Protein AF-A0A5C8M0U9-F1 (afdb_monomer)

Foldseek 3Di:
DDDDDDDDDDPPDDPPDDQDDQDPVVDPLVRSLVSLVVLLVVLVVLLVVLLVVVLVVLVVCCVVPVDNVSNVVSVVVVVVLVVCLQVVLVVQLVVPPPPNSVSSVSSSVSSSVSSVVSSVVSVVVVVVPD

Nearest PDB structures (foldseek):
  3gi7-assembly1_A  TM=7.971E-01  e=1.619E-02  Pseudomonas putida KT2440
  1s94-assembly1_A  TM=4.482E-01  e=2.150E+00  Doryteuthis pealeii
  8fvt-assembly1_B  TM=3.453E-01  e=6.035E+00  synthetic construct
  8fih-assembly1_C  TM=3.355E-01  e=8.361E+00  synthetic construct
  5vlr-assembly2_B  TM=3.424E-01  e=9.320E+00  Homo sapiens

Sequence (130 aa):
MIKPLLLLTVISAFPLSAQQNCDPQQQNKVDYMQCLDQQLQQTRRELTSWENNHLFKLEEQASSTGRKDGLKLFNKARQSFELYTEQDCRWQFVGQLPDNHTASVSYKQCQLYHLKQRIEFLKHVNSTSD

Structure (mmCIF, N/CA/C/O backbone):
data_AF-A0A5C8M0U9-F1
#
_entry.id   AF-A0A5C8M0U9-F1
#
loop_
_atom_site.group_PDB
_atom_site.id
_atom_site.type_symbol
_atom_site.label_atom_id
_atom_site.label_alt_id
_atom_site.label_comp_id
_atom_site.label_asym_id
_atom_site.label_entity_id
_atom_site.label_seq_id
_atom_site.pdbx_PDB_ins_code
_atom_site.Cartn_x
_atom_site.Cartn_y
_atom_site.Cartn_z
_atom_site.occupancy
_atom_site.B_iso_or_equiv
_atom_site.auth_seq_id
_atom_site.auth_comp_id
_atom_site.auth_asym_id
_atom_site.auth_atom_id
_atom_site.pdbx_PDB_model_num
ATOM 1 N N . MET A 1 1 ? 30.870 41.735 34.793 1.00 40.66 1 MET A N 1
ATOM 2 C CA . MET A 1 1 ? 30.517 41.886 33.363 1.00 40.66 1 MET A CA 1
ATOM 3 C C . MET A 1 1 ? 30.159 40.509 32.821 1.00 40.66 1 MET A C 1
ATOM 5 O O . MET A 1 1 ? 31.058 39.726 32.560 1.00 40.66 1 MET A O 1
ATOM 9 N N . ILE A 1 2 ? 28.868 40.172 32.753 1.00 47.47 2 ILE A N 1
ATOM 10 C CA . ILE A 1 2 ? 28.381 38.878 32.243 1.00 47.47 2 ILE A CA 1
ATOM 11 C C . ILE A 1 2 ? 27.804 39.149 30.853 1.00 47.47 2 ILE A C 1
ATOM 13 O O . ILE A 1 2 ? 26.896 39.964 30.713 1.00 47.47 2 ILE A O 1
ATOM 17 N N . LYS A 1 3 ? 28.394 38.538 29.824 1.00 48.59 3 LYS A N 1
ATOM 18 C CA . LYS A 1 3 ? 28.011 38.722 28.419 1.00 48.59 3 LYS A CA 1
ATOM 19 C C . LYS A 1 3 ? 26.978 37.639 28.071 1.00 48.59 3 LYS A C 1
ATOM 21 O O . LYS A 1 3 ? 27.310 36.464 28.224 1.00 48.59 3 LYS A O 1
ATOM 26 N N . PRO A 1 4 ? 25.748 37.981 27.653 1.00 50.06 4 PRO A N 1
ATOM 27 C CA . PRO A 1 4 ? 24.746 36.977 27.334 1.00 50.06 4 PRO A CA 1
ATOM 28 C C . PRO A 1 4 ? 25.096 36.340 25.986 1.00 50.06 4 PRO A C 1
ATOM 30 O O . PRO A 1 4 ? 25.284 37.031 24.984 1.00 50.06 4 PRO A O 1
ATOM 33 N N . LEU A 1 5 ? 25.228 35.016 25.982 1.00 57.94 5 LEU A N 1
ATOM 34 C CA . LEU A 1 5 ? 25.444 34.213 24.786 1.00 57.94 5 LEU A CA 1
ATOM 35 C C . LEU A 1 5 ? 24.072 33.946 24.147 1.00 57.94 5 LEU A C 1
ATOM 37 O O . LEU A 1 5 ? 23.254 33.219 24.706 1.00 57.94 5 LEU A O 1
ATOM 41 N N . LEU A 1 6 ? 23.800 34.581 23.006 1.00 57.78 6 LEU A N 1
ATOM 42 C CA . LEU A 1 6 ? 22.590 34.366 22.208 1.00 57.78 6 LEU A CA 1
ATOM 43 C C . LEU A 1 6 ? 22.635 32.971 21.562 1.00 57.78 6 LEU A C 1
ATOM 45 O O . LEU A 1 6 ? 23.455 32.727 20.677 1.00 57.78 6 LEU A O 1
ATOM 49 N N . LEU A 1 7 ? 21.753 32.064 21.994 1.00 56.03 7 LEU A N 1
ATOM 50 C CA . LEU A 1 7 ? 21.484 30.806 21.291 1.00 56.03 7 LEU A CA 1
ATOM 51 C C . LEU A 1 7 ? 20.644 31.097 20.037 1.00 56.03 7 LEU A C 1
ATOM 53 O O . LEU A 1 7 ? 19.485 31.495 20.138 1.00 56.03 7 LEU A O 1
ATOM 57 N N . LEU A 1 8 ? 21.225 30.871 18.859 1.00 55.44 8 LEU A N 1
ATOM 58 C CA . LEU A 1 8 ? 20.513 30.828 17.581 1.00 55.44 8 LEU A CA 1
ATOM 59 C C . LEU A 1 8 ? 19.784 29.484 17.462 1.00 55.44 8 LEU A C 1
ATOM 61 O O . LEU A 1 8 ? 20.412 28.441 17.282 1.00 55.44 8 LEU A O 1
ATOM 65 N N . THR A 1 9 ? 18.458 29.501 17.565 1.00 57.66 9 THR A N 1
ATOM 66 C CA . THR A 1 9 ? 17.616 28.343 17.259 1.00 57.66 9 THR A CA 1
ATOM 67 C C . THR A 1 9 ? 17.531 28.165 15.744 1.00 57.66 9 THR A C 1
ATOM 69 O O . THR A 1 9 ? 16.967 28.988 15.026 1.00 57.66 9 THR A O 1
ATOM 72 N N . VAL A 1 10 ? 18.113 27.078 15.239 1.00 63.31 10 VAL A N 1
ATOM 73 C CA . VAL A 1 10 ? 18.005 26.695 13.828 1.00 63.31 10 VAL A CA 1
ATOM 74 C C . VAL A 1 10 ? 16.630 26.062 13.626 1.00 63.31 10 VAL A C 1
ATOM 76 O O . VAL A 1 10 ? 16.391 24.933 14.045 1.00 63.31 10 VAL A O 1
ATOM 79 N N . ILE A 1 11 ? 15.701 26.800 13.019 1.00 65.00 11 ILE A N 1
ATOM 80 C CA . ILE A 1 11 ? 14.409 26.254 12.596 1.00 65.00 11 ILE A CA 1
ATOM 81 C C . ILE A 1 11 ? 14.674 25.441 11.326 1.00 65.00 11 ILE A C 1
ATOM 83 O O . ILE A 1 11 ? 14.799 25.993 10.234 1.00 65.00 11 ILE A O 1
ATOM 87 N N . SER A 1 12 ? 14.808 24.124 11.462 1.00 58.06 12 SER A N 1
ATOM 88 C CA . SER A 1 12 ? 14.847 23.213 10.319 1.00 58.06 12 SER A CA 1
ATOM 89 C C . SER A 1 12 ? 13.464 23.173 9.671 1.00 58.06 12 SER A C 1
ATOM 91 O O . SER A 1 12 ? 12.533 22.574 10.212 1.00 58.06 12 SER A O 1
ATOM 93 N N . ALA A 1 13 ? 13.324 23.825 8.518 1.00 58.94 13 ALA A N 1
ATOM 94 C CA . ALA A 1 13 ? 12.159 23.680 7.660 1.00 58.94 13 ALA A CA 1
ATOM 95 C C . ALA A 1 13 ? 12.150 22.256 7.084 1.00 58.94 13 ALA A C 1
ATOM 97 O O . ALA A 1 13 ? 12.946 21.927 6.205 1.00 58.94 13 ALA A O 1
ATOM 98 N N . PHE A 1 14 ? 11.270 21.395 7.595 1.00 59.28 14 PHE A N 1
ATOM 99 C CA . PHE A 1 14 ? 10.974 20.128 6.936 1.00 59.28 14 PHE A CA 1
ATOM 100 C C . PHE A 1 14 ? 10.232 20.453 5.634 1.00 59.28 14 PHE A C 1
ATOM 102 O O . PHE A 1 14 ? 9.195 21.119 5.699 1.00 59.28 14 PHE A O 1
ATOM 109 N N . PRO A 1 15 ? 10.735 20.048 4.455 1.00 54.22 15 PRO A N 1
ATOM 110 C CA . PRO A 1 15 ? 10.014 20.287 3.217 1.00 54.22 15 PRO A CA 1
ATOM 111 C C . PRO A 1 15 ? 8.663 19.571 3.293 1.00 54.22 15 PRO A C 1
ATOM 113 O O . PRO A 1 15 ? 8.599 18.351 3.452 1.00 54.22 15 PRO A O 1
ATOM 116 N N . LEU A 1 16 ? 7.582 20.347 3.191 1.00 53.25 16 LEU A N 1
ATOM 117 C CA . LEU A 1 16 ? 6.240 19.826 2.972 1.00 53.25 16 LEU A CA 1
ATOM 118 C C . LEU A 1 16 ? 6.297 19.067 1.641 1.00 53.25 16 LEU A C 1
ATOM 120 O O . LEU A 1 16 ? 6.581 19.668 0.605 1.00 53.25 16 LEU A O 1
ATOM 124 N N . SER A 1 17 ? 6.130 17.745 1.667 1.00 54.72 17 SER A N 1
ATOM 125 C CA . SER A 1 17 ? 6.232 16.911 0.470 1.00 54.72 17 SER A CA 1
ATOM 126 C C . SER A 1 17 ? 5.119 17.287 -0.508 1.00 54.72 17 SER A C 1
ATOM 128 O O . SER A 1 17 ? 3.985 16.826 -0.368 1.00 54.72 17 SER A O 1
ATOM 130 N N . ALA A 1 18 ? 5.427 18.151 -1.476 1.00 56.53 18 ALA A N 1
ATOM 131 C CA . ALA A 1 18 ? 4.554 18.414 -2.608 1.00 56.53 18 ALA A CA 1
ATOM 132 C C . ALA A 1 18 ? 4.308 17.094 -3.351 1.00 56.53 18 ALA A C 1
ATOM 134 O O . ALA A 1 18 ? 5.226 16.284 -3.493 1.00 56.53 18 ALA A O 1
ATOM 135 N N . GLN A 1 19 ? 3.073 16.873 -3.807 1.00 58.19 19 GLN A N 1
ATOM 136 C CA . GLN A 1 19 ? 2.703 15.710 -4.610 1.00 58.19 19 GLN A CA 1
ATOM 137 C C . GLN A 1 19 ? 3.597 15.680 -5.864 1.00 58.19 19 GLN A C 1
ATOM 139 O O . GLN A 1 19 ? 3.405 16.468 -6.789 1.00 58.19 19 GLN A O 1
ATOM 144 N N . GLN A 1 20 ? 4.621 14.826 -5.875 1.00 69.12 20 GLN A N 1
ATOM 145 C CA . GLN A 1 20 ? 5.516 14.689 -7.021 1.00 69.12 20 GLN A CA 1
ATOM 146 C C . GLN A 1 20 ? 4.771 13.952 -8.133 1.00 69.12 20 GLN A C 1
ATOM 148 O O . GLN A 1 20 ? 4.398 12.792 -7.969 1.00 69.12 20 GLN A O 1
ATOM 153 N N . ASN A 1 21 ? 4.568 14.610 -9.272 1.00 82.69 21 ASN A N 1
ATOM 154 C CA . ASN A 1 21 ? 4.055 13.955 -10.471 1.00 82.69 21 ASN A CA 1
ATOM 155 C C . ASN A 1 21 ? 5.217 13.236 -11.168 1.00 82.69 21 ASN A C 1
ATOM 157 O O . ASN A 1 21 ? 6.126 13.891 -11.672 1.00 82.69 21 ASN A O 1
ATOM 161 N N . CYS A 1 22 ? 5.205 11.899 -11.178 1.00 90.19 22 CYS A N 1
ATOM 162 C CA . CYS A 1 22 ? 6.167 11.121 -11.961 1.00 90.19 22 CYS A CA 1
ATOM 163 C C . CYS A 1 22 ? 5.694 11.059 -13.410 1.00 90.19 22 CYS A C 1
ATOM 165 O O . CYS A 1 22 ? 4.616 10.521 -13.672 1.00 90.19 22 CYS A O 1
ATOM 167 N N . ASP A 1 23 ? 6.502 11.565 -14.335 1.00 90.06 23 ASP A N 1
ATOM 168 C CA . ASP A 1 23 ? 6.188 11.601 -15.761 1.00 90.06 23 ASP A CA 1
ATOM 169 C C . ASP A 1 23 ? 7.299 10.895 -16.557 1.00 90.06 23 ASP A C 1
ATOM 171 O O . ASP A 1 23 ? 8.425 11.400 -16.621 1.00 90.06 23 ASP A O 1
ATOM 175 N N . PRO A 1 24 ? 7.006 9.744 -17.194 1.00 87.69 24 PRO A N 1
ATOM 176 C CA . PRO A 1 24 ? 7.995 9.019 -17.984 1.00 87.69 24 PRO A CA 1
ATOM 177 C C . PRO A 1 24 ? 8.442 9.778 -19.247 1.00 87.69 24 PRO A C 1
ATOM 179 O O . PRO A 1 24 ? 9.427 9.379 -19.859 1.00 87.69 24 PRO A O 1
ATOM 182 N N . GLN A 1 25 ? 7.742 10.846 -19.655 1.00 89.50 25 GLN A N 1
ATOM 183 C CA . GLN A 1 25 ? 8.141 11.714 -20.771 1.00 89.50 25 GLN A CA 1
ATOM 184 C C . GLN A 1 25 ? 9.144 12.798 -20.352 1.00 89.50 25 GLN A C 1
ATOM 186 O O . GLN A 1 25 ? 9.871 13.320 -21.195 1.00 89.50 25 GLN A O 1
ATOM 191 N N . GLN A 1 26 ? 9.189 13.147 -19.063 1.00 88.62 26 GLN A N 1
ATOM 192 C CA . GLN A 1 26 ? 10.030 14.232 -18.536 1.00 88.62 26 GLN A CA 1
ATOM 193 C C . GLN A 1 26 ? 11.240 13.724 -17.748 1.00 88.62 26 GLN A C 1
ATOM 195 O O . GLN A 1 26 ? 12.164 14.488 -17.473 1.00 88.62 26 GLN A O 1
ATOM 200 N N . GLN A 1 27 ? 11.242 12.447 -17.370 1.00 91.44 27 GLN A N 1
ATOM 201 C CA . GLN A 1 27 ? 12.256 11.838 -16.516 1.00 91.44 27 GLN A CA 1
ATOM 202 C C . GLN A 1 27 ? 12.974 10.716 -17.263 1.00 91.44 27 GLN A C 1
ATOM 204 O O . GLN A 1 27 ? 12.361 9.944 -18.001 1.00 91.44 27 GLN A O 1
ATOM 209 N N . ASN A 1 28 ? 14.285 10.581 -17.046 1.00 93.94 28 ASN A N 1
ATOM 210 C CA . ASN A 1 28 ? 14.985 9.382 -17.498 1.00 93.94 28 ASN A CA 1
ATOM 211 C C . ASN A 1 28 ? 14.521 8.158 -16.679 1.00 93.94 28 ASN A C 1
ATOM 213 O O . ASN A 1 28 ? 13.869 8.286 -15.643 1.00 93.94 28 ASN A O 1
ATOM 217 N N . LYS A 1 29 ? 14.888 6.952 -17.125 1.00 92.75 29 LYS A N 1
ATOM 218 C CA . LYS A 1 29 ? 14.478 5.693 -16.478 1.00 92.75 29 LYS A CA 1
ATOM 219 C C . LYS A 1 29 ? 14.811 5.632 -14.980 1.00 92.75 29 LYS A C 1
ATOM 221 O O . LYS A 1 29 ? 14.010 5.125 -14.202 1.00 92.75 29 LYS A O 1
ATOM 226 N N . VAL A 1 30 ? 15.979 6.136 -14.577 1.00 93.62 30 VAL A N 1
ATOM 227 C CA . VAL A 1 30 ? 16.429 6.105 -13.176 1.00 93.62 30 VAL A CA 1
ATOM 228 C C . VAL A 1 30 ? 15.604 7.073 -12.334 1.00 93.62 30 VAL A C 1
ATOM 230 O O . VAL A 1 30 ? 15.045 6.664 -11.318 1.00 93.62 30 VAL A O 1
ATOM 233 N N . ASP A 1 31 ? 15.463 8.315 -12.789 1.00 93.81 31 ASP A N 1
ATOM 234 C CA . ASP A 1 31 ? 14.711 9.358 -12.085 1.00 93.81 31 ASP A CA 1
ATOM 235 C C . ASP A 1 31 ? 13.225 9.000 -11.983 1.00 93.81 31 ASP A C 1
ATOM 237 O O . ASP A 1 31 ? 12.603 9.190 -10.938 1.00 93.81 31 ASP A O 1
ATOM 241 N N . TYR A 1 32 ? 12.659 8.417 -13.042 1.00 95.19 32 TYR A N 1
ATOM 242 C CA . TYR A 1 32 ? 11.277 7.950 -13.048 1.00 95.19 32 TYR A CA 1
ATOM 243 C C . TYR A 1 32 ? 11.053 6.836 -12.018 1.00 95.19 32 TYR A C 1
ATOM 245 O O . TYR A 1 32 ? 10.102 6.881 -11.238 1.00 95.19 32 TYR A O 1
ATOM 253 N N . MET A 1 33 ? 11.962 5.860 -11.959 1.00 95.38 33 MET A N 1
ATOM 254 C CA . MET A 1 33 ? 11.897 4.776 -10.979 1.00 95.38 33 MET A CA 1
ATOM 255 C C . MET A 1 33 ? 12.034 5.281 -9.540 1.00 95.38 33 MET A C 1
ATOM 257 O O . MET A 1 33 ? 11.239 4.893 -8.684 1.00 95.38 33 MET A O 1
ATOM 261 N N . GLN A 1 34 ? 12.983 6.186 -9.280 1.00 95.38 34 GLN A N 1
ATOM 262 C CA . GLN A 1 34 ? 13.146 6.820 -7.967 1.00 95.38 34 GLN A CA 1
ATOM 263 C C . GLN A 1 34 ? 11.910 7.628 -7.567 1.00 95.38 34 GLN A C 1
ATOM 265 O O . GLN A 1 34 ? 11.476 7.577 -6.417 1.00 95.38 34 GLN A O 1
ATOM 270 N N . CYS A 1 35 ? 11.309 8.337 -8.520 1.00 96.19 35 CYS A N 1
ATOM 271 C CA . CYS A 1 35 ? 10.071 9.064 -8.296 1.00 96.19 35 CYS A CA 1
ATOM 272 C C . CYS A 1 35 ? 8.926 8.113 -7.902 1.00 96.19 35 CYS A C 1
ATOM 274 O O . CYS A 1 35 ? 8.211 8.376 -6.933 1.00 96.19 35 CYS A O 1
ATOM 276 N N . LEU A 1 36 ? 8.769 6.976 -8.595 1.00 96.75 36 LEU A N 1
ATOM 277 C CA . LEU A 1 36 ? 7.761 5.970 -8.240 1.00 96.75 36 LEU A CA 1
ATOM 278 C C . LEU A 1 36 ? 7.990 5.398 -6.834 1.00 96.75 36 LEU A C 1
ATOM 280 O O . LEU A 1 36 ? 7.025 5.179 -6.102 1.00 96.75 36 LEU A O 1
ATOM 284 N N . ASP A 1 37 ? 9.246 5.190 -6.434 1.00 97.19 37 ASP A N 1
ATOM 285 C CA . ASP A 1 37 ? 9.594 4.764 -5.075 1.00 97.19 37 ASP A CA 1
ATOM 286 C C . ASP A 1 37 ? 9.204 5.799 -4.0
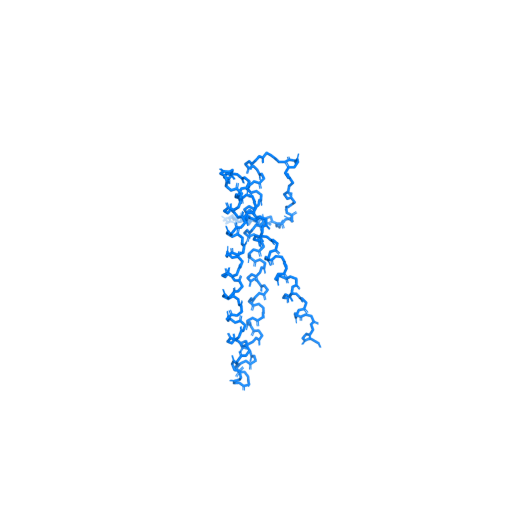15 1.00 97.19 37 ASP A C 1
ATOM 288 O O . ASP A 1 37 ? 8.595 5.447 -2.999 1.00 97.19 37 ASP A O 1
ATOM 292 N N . GLN A 1 38 ? 9.486 7.079 -4.269 1.00 96.50 38 GLN A N 1
ATOM 293 C CA . GLN A 1 38 ? 9.098 8.180 -3.385 1.00 96.50 38 GLN A CA 1
ATOM 294 C C . GLN A 1 38 ? 7.574 8.294 -3.264 1.00 96.50 38 GLN A C 1
ATOM 296 O O . GLN A 1 38 ? 7.053 8.365 -2.145 1.00 96.50 38 GLN A O 1
ATOM 301 N N . GLN A 1 39 ? 6.847 8.233 -4.388 1.00 96.38 39 GLN A N 1
ATOM 302 C CA . GLN A 1 39 ? 5.383 8.214 -4.378 1.00 96.38 39 GLN A CA 1
ATOM 303 C C . GLN A 1 39 ? 4.849 7.017 -3.589 1.00 96.38 39 GLN A C 1
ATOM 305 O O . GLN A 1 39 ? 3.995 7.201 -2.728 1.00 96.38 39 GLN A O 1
++++++++++++++++++++
» **Task brief**: Taking the entries above, write out exactly each line from the one holding "ATOM 33 N N" to the one holding "ATOM 37 O O", both included, and stop there.

» **Result for this task**:
ATOM 33 N N . LEU A 1 5 ? 25.228 35.016 25.982 1.00 57.94 5 LEU A N 1
ATOM 34 C CA . LEU A 1 5 ? 25.444 34.213 24.786 1.00 57.94 5 LEU A CA 1
ATOM 35 C C . LEU A 1 5 ? 24.072 33.946 24.147 1.00 57.94 5 LEU A C 1
ATOM 37 O O . LEU A 1 5 ? 23.254 33.219 24.706 1.00 57.94 5 LEU A O 1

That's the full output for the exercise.